■ To do
In the records below, find the line with "ATOM 51 O O", then copy each line exactly until you have copied the line with "ATOM 81 C CA". Leave any picture out.

(Saved entries)
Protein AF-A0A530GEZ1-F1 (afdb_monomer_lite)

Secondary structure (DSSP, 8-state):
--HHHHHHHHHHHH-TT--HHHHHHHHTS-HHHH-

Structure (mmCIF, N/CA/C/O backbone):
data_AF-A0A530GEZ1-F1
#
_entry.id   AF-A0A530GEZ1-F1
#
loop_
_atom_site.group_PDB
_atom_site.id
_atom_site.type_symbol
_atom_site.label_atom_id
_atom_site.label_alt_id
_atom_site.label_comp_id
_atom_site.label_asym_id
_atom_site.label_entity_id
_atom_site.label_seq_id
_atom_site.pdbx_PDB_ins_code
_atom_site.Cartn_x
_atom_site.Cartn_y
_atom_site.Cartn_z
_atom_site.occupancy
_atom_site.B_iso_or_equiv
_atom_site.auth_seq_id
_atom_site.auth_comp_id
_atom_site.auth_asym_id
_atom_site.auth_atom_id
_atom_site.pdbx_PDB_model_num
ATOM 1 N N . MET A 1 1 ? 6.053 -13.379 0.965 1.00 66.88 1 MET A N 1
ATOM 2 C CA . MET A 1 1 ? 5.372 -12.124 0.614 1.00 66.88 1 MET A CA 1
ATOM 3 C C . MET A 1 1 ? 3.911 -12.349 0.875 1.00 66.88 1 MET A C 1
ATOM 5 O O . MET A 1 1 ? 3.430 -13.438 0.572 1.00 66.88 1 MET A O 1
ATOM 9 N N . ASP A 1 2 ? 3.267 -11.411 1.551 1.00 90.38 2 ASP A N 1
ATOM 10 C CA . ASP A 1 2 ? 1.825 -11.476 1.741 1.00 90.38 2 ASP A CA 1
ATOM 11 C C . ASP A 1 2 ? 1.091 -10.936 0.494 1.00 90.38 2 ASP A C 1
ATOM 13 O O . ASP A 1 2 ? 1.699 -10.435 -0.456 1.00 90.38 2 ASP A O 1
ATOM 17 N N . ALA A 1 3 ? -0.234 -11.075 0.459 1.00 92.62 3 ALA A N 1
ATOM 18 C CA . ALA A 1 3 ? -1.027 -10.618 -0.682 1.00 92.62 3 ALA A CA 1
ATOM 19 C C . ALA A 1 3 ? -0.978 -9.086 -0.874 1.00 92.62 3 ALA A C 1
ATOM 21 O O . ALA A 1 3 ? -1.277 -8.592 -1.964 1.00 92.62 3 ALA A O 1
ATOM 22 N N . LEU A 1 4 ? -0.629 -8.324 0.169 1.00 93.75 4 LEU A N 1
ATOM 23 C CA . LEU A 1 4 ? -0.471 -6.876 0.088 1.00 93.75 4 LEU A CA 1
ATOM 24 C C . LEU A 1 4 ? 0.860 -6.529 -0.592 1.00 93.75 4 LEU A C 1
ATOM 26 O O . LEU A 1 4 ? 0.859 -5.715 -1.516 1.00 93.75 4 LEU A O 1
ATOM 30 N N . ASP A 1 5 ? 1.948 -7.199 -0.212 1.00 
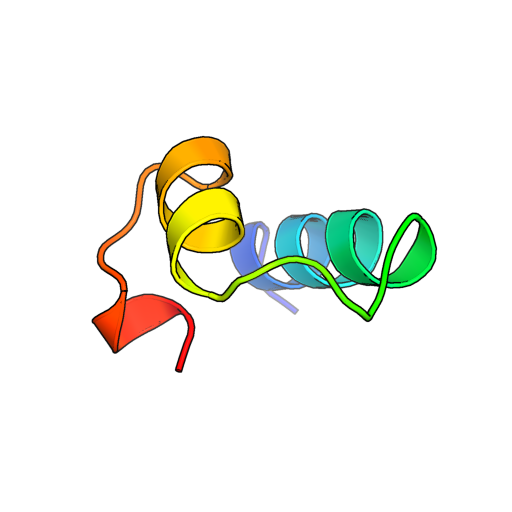94.00 5 ASP A N 1
ATOM 31 C CA . ASP A 1 5 ? 3.273 -7.087 -0.825 1.00 94.00 5 ASP A CA 1
ATOM 32 C C . ASP A 1 5 ? 3.210 -7.376 -2.328 1.00 94.00 5 ASP A C 1
ATOM 34 O O . ASP A 1 5 ? 3.737 -6.615 -3.139 1.00 94.00 5 ASP A O 1
ATOM 38 N N . GLU A 1 6 ? 2.538 -8.461 -2.727 1.00 96.38 6 GLU A N 1
ATOM 39 C CA . GLU A 1 6 ? 2.418 -8.842 -4.139 1.00 96.38 6 GLU A CA 1
ATOM 40 C C . GLU A 1 6 ? 1.697 -7.768 -4.962 1.00 96.38 6 GLU A C 1
ATOM 42 O O . GLU A 1 6 ? 2.126 -7.422 -6.071 1.00 96.38 6 GLU A O 1
ATOM 47 N N . ARG A 1 7 ? 0.625 -7.192 -4.408 1.00 95.31 7 ARG A N 1
ATOM 48 C CA . ARG A 1 7 ? -0.121 -6.106 -5.054 1.00 95.31 7 ARG A CA 1
ATOM 49 C C . ARG A 1 7 ? 0.704 -4.823 -5.103 1.00 95.31 7 ARG A C 1
ATOM 51 O O . ARG A 1 7 ? 0.751 -4.190 -6.155 1.00 95.31 7 ARG A O 1
ATOM 58 N N . LEU A 1 8 ? 1.404 -4.472 -4.025 1.00 95.62 8 LEU A N 1
ATOM 59 C CA . LEU A 1 8 ? 2.287 -3.305 -3.976 1.00 95.62 8 LEU A CA 1
ATOM 60 C C . LEU A 1 8 ? 3.417 -3.412 -5.011 1.00 95.62 8 LEU A C 1
ATOM 62 O O . LEU A 1 8 ? 3.628 -2.486 -5.795 1.00 95.62 8 LEU A O 1
ATOM 66 N N . VAL A 1 9 ? 4.095 -4.560 -5.078 1.00 95.81 9 VAL A N 1
ATOM 67 C CA . VAL A 1 9 ? 5.155 -4.825 -6.062 1.00 95.81 9 VAL A CA 1
ATOM 68 C C . VAL A 1 9 ? 4.607 -4.778 -7.485 1.00 95.81 9 VAL A C 1
ATOM 70 O O . VAL A 1 9 ? 5.254 -4.218 -8.368 1.00 95.81 9 VAL A O 1
ATOM 73 N N . THR A 1 10 ? 3.415 -5.326 -7.724 1.00 96.56 10 THR A N 1
ATOM 74 C CA . THR A 1 10 ? 2.768 -5.266 -9.042 1.00 96.56 10 THR A CA 1
ATOM 75 C C . THR A 1 10 ? 2.5
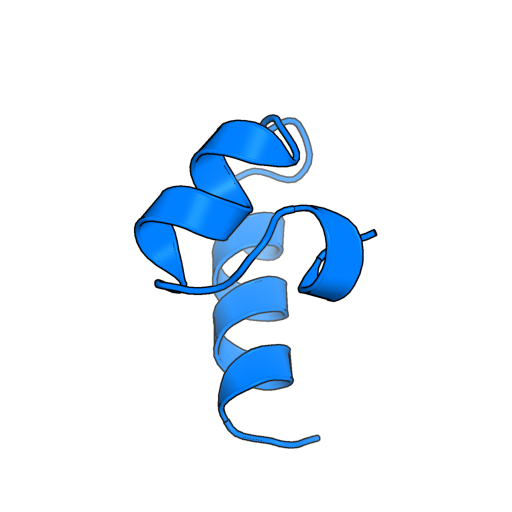16 -3.819 -9.465 1.00 96.56 10 THR A C 1
ATOM 77 O O . THR A 1 10 ? 2.915 -3.429 -10.562 1.00 96.56 10 THR A O 1
ATOM 80 N N . LEU A 1 11 ? 1.939 -2.992 -8.586 1.00 95.06 11 LEU A N 1
ATOM 81 C CA . LEU A 1 11 ? 1.685 -1.576 -8.871 1.00 95.06 11 LEU A CA 1
ATOM 82 C C . LEU A 1 11 ? 2.981 -0.803 -9.160 1.00 95.06 11 LEU A C 1
ATOM 84 O O . LEU A 1 11 ? 3.036 -0.049 -10.130 1.00 95.06 11 LEU A O 1
ATOM 88 N N . LEU A 1 12 ? 4.039 -1.030 -8.376 1.00 95.62 12 LEU A N 1
ATOM 89 C CA . LEU A 1 12 ? 5.336 -0.365 -8.558 1.00 95.62 12 LEU A CA 1
ATOM 90 C C . LEU A 1 12 ? 6.091 -0.834 -9.809 1.00 95.62 12 LEU A C 1
ATOM 92 O O . LEU A 1 12 ? 6.836 -0.058 -10.402 1.00 95.62 12 LEU A O 1
ATOM 96 N N . ARG A 1 13 ? 5.901 -2.086 -10.240 1.00 96.19 13 ARG A N 1
ATOM 97 C CA . ARG A 1 13 ? 6.456 -2.583 -11.510 1.00 96.19 13 ARG A CA 1
ATOM 98 C C . ARG A 1 13 ? 5.823 -1.907 -12.721 1.00 96.19 13 ARG A C 1
ATOM 100 O O . ARG A 1 13 ? 6.499 -1.748 -13.733 1.00 96.19 13 ARG A O 1
ATOM 107 N N . HIS A 1 14 ? 4.552 -1.522 -12.622 1.00 95.69 14 HIS A N 1
ATOM 108 C CA . HIS A 1 14 ? 3.875 -0.758 -13.666 1.00 95.69 14 HIS A CA 1
ATOM 109 C C . HIS A 1 14 ? 4.247 0.727 -13.626 1.00 9
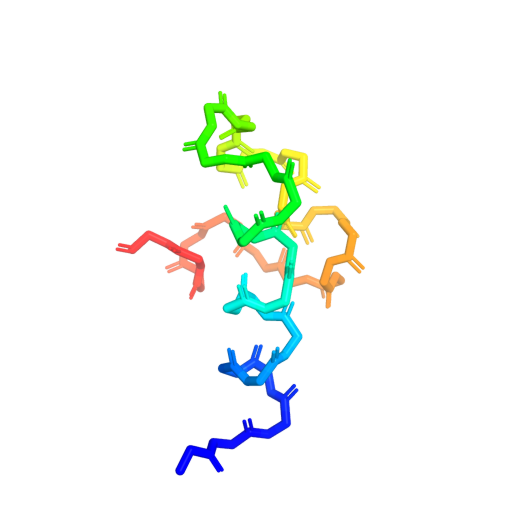5.69 14 HIS A C 1
ATOM 111 O O . HIS A 1 14 ? 4.489 1.314 -14.678 1.00 95.69 14 HIS A O 1
ATOM 117 N N . ASP A 1 15 ? 4.326 1.324 -12.433 1.00 94.12 15 ASP A N 1
ATOM 118 C CA . ASP A 1 15 ? 4.783 2.701 -12.256 1.00 94.12 15 ASP A CA 1
ATOM 119 C C . ASP A 1 15 ? 5.427 2.920 -10.880 1.00 94.12 15 ASP A C 1
ATOM 121 O O . ASP A 1 15 ? 4.762 3.124 -9.860 1.00 94.12 15 ASP A O 1
ATOM 125 N N . ALA A 1 16 ? 6.758 2.941 -10.874 1.00 94.12 16 ALA A N 1
ATOM 126 C CA . ALA A 1 16 ? 7.557 3.145 -9.673 1.00 94.12 16 ALA A CA 1
ATOM 127 C C . ALA A 1 16 ? 7.531 4.594 -9.151 1.00 94.12 16 ALA A C 1
ATOM 129 O O . ALA A 1 16 ? 8.042 4.852 -8.063 1.00 94.12 16 ALA A O 1
ATOM 130 N N . ARG A 1 17 ? 6.979 5.554 -9.912 1.00 95.88 17 ARG A N 1
ATOM 131 C CA . ARG A 1 17 ? 6.908 6.975 -9.526 1.00 95.88 17 ARG A CA 1
ATOM 132 C C . ARG A 1 17 ? 5.550 7.379 -8.953 1.00 95.88 17 ARG A C 1
ATOM 134 O O . ARG A 1 17 ? 5.374 8.556 -8.630 1.00 95.88 17 ARG A O 1
ATOM 141 N N . ARG A 1 18 ? 4.601 6.444 -8.810 1.00 94.50 18 ARG A N 1
ATOM 142 C CA . ARG A 1 18 ? 3.312 6.729 -8.161 1.00 94.50 18 ARG A CA 1
ATOM 143 C C . ARG A 1 18 ? 3.516 7.267 -6.754 1.00 94.50 18 ARG A C 1
ATOM 145 O O . ARG A 1 18 ? 4.415 6.850 -6.024 1.00 94.50 18 ARG A O 1
ATOM
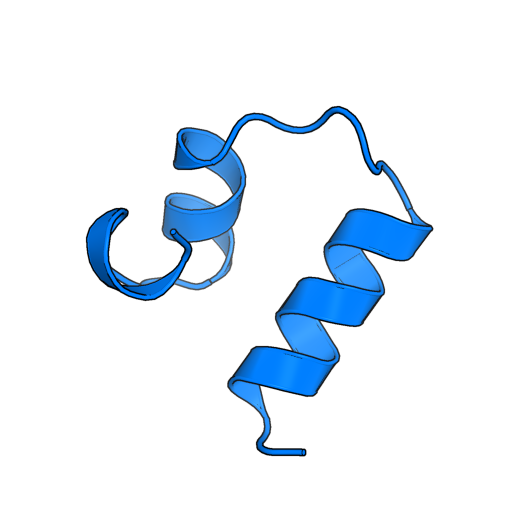 152 N N . SER A 1 19 ? 2.640 8.183 -6.355 1.00 96.56 19 SER A N 1
ATOM 153 C CA . SER A 1 19 ? 2.675 8.709 -4.999 1.00 96.56 19 SER A CA 1
ATOM 154 C C . SER A 1 19 ? 2.250 7.632 -3.995 1.00 96.56 19 SER A C 1
ATOM 156 O O . SER A 1 19 ? 1.359 6.823 -4.258 1.00 96.56 19 SER A O 1
ATOM 158 N N . VAL A 1 20 ? 2.827 7.671 -2.790 1.00 94.75 20 VAL A N 1
ATOM 159 C CA . VAL A 1 20 ? 2.427 6.798 -1.665 1.00 94.75 20 VAL A CA 1
ATOM 160 C C . VAL A 1 20 ? 0.934 6.943 -1.339 1.00 94.75 20 VAL A C 1
ATOM 162 O O . VAL A 1 20 ? 0.299 6.004 -0.870 1.00 94.75 20 VAL A O 1
ATOM 165 N N . SER A 1 21 ? 0.355 8.117 -1.611 1.00 96.56 21 SER A N 1
ATOM 166 C CA . SER A 1 21 ? -1.079 8.360 -1.453 1.00 96.56 21 SER A CA 1
ATOM 167 C C . SER A 1 21 ? -1.922 7.479 -2.350 1.00 96.56 21 SER A C 1
ATOM 169 O O . SER A 1 21 ? -2.878 6.872 -1.882 1.00 96.56 21 SER A O 1
ATOM 171 N N . ASP A 1 22 ? -1.566 7.440 -3.629 1.00 96.12 22 ASP A N 1
ATOM 172 C CA . ASP A 1 22 ? -2.362 6.758 -4.641 1.00 96.12 22 ASP A CA 1
ATOM 173 C C . ASP A 1 22 ? -2.239 5.248 -4.453 1.00 96.12 22 ASP A C 1
ATOM 175 O O . ASP A 1 22 ? -3.223 4.526 -4.560 1.00 96.12 22 ASP A O 1
ATOM 179 N N . LEU A 1 23 ? -1.048 4.778 -4.068 1.00 96.12 23 LEU A N 1
ATOM 180 C CA . LEU A 1 23 ? -0.827 3.381 -3.698 1.00 96.12 23 LEU A CA 1
ATOM 181 C C . LEU A 1 23 ? -1.675 2.972 -2.486 1.00 96.12 23 LEU A C 1
ATOM 183 O O . LEU A 1 23 ? -2.273 1.902 -2.495 1.00 96.12 23 LEU A O 1
ATOM 187 N N . ALA A 1 24 ? -1.767 3.821 -1.459 1.00 97.12 24 ALA A N 1
ATOM 188 C CA . ALA A 1 24 ? -2.583 3.541 -0.279 1.00 97.12 24 ALA A CA 1
ATOM 189 C C . ALA A 1 24 ? -4.082 3.448 -0.614 1.00 97.12 24 ALA A C 1
ATOM 191 O O . ALA A 1 24 ? -4.759 2.537 -0.135 1.00 97.12 24 ALA A O 1
ATOM 192 N N . VAL A 1 25 ? -4.581 4.342 -1.476 1.00 96.88 25 VAL A N 1
ATO
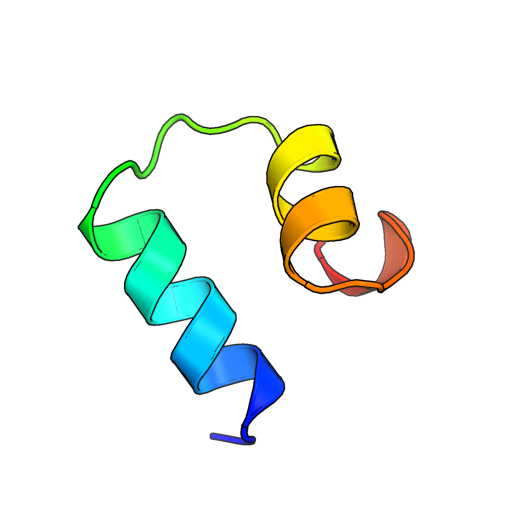M 193 C CA . VAL A 1 25 ? -5.970 4.312 -1.964 1.00 96.88 25 VAL A CA 1
ATOM 194 C C . VAL A 1 25 ? -6.249 3.030 -2.752 1.00 96.88 25 VAL A C 1
ATOM 196 O O . VAL A 1 25 ? -7.218 2.338 -2.449 1.00 96.88 25 VAL A O 1
ATOM 199 N N . ASP A 1 26 ? -5.382 2.663 -3.696 1.00 95.38 26 ASP A N 1
ATOM 200 C CA . ASP A 1 26 ? -5.554 1.460 -4.523 1.00 95.38 26 ASP A CA 1
ATOM 201 C C . ASP A 1 26 ? -5.491 0.155 -3.719 1.00 95.38 26 ASP A C 1
ATOM 203 O O . ASP A 1 26 ? -6.166 -0.830 -4.035 1.
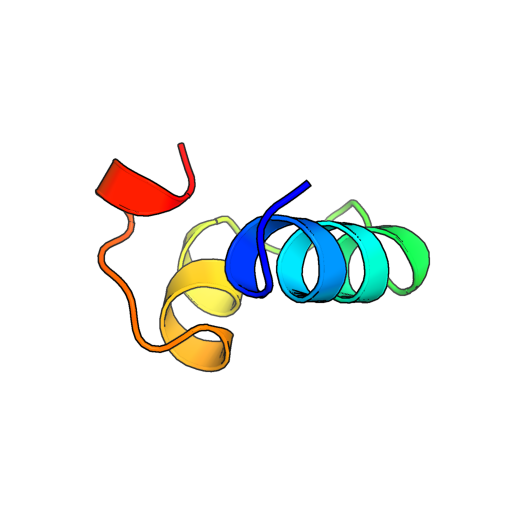00 95.38 26 ASP A O 1
ATOM 207 N N . LEU A 1 27 ? -4.653 0.133 -2.683 1.00 95.12 27 LEU A N 1
ATOM 208 C CA . LEU A 1 27 ? -4.481 -1.024 -1.810 1.00 95.12 27 LEU A CA 1
ATOM 209 C C . LEU A 1 27 ? -5.528 -1.074 -0.686 1.00 95.12 27 LEU A C 1
ATOM 211 O O . LEU A 1 27 ? -5.664 -2.114 -0.044 1.00 95.12 27 LEU A O 1
ATOM 215 N N . GLY A 1 28 ? -6.292 0.003 -0.469 1.00 96.62 28 GLY A N 1
ATOM 216 C CA . GLY A 1 28 ? -7.314 0.089 0.576 1.00 96.62 28 GLY A CA 1
ATOM 217 C C . GLY A 1 28 ? -6.736 0.126 1.993 1.00 96.62 28 GLY A C 1
ATOM 218 O O . GLY A 1 28 ? -7.378 -0.332 2.936 1.00 96.62 28 GLY A O 1
ATOM 219 N N . VAL A 1 29 ? -5.515 0.639 2.147 1.00 96.12 29 VAL A N 1
ATOM 220 C CA . VAL A 1 29 ? -4.787 0.697 3.424 1.00 96.12 29 VAL A CA 1
ATOM 221 C C . VAL A 1 29 ? -4.399 2.133 3.770 1.00 96.12 29 VAL A C 1
ATOM 223 O O . VAL A 1 29 ? -4.531 3.058 2.971 1.00 96.12 29 VAL A O 1
ATOM 226 N N . SER A 1 30 ? -3.902 2.348 4.987 1.00 96.94 30 SER A N 1
ATOM 227 C CA . SER A 1 30 ? -3.398 3.663 5.381 1.00 96.94 30 SER A CA 1
ATOM 228 C C . SER A 1 30 ? -2.071 3.985 4.680 1.00 96.94 30 SER A C 1
ATOM 230 O O . SER A 1 30 ? -1.264 3.094 4.420 1.00 96.94 30 SER A O 1
ATOM 232 N N . ARG A 1 31 ? -1.766 5.274 4.468 1.00 95.00 31 ARG A N 1
ATOM 233 C CA . ARG A 1 31 ? -0.430 5.702 4.001 1.00 95.00 31 ARG A CA 1
ATOM 234 C C . ARG A 1 31 ? 0.704 5.213 4.908 1.00 95.00 31 ARG A C 1
ATOM 236 O O . ARG A 1 31 ? 1.803 4.987 4.420 1.00 95.00 31 ARG A O 1
ATOM 243 N N . ALA A 1 32 ? 0.450 5.070 6.210 1.00 95.69 32 ALA A N 1
ATOM 244 C CA . ALA A 1 32 ? 1.439 4.565 7.159 1.00 95.69 32 ALA A CA 1
ATOM 245 C C . ALA A 1 32 ? 1.750 3.076 6.945 1.00 95.69 32 ALA A C 1
ATOM 247 O O . ALA A 1 32 ? 2.832 2.641 7.302 1.00 95.69 32 ALA A O 1
ATOM 248 N N . THR A 1 33 ? 0.825 2.317 6.351 1.00 94.31 33 THR A N 1
ATOM 249 C CA . THR A 1 33 ? 1.015 0.903 5.993 1.00 94.31 33 THR A CA 1
ATOM 250 C C . THR A 1 33 ? 1.868 0.739 4.731 1.00 94.31 33 THR A C 1
ATOM 252 O O . THR A 1 33 ? 2.502 -0.291 4.559 1.00 94.31 33 THR A O 1
ATOM 255 N N . VAL A 1 34 ? 1.882 1.743 3.847 1.00 92.19 34 VAL A N 1
ATOM 256 C CA . VAL A 1 34 ? 2.629 1.715 2.574 1.00 92.19 34 VAL A CA 1
ATOM 257 C C . VAL A 1 34 ? 4.049 2.296 2.703 1.00 92.19 34 VAL A C 1
ATOM 259 O O . VAL A 1 34 ? 4.893 2.002 1.861 1.00 92.19 34 VAL A O 1
ATOM 262 N N . ARG A 1 35 ? 4.309 3.143 3.710 1.00 88.62 35 ARG A N 1
ATOM 263 C CA . ARG A 1 35 ? 5.604 3.812 3.943 1.00 88.62 35 ARG A CA 1
ATOM 264 C C . ARG A 1 35 ? 6.564 2.940 4.741 1.00 88.62 35 ARG A C 1
ATOM 266 O O . ARG A 1 35 ? 7.747 2.898 4.345 1.00 88.62 35 ARG A O 1
#

pLDDT: mean 94.25, std 5.02, range [66.88, 97.12]

Foldseek 3Di:
DDPLVVLLVVVCVVPVPDDLVVSCVVSVHDSVVSD

Sequence (35 aa):
MDALDERLVTLLRHDARRSVSDLAVDLGVSRATVR

Radius of gyration: 8.77 Å; chains: 1; bounding box: 15×21×21 Å

■ Result of this exercise
ATOM 51 O O . ARG A 1 7 ? 0.751 -4.190 -6.155 1.00 95.31 7 ARG A O 1
ATOM 58 N N . LEU A 1 8 ? 1.404 -4.472 -4.025 1.00 95.62 8 LEU A N 1
ATOM 59 C CA . LEU A 1 8 ? 2.287 -3.305 -3.976 1.00 95.62 8 LEU A CA 1
ATOM 60 C C . LEU A 1 8 ? 3.417 -3.412 -5.011 1.00 95.62 8 LEU A C 1
ATOM 62 O O . LEU A 1 8 ? 3.628 -2.486 -5.795 1.00 95.62 8 LEU A O 1
ATOM 66 N N . VAL A 1 9 ? 4.095 -4.560 -5.078 1.00 95.81 9 VAL A N 1
ATOM 67 C CA . VAL A 1 9 ? 5.155 -4.825 -6.062 1.00 95.81 9 VAL A CA 1
ATOM 68 C C . VAL A 1 9 ? 4.607 -4.778 -7.485 1.00 95.81 9 VAL A C 1
ATOM 70 O O . VAL A 1 9 ? 5.254 -4.218 -8.368 1.00 95.81 9 VAL A O 1
ATOM 73 N N . THR A 1 10 ? 3.415 -5.326 -7.724 1.00 96.56 10 THR A N 1
ATOM 74 C CA . THR A 1 10 ? 2.768 -5.266 -9.042 1.00 96.56 10 THR A CA 1
ATOM 75 C C . THR A 1 10 ? 2.5
16 -3.819 -9.465 1.00 96.56 10 THR A C 1
ATOM 77 O O . THR A 1 10 ? 2.915 -3.429 -10.562 1.00 96.56 10 THR A O 1
ATOM 80 N N . LEU A 1 11 ? 1.939 -2.992 -8.586 1.00 95.06 11 LEU A N 1
ATOM 81 C CA . LEU A 1 11 ? 1.685 -1.576 -8.871 1.00 95.06 11 LEU A CA 1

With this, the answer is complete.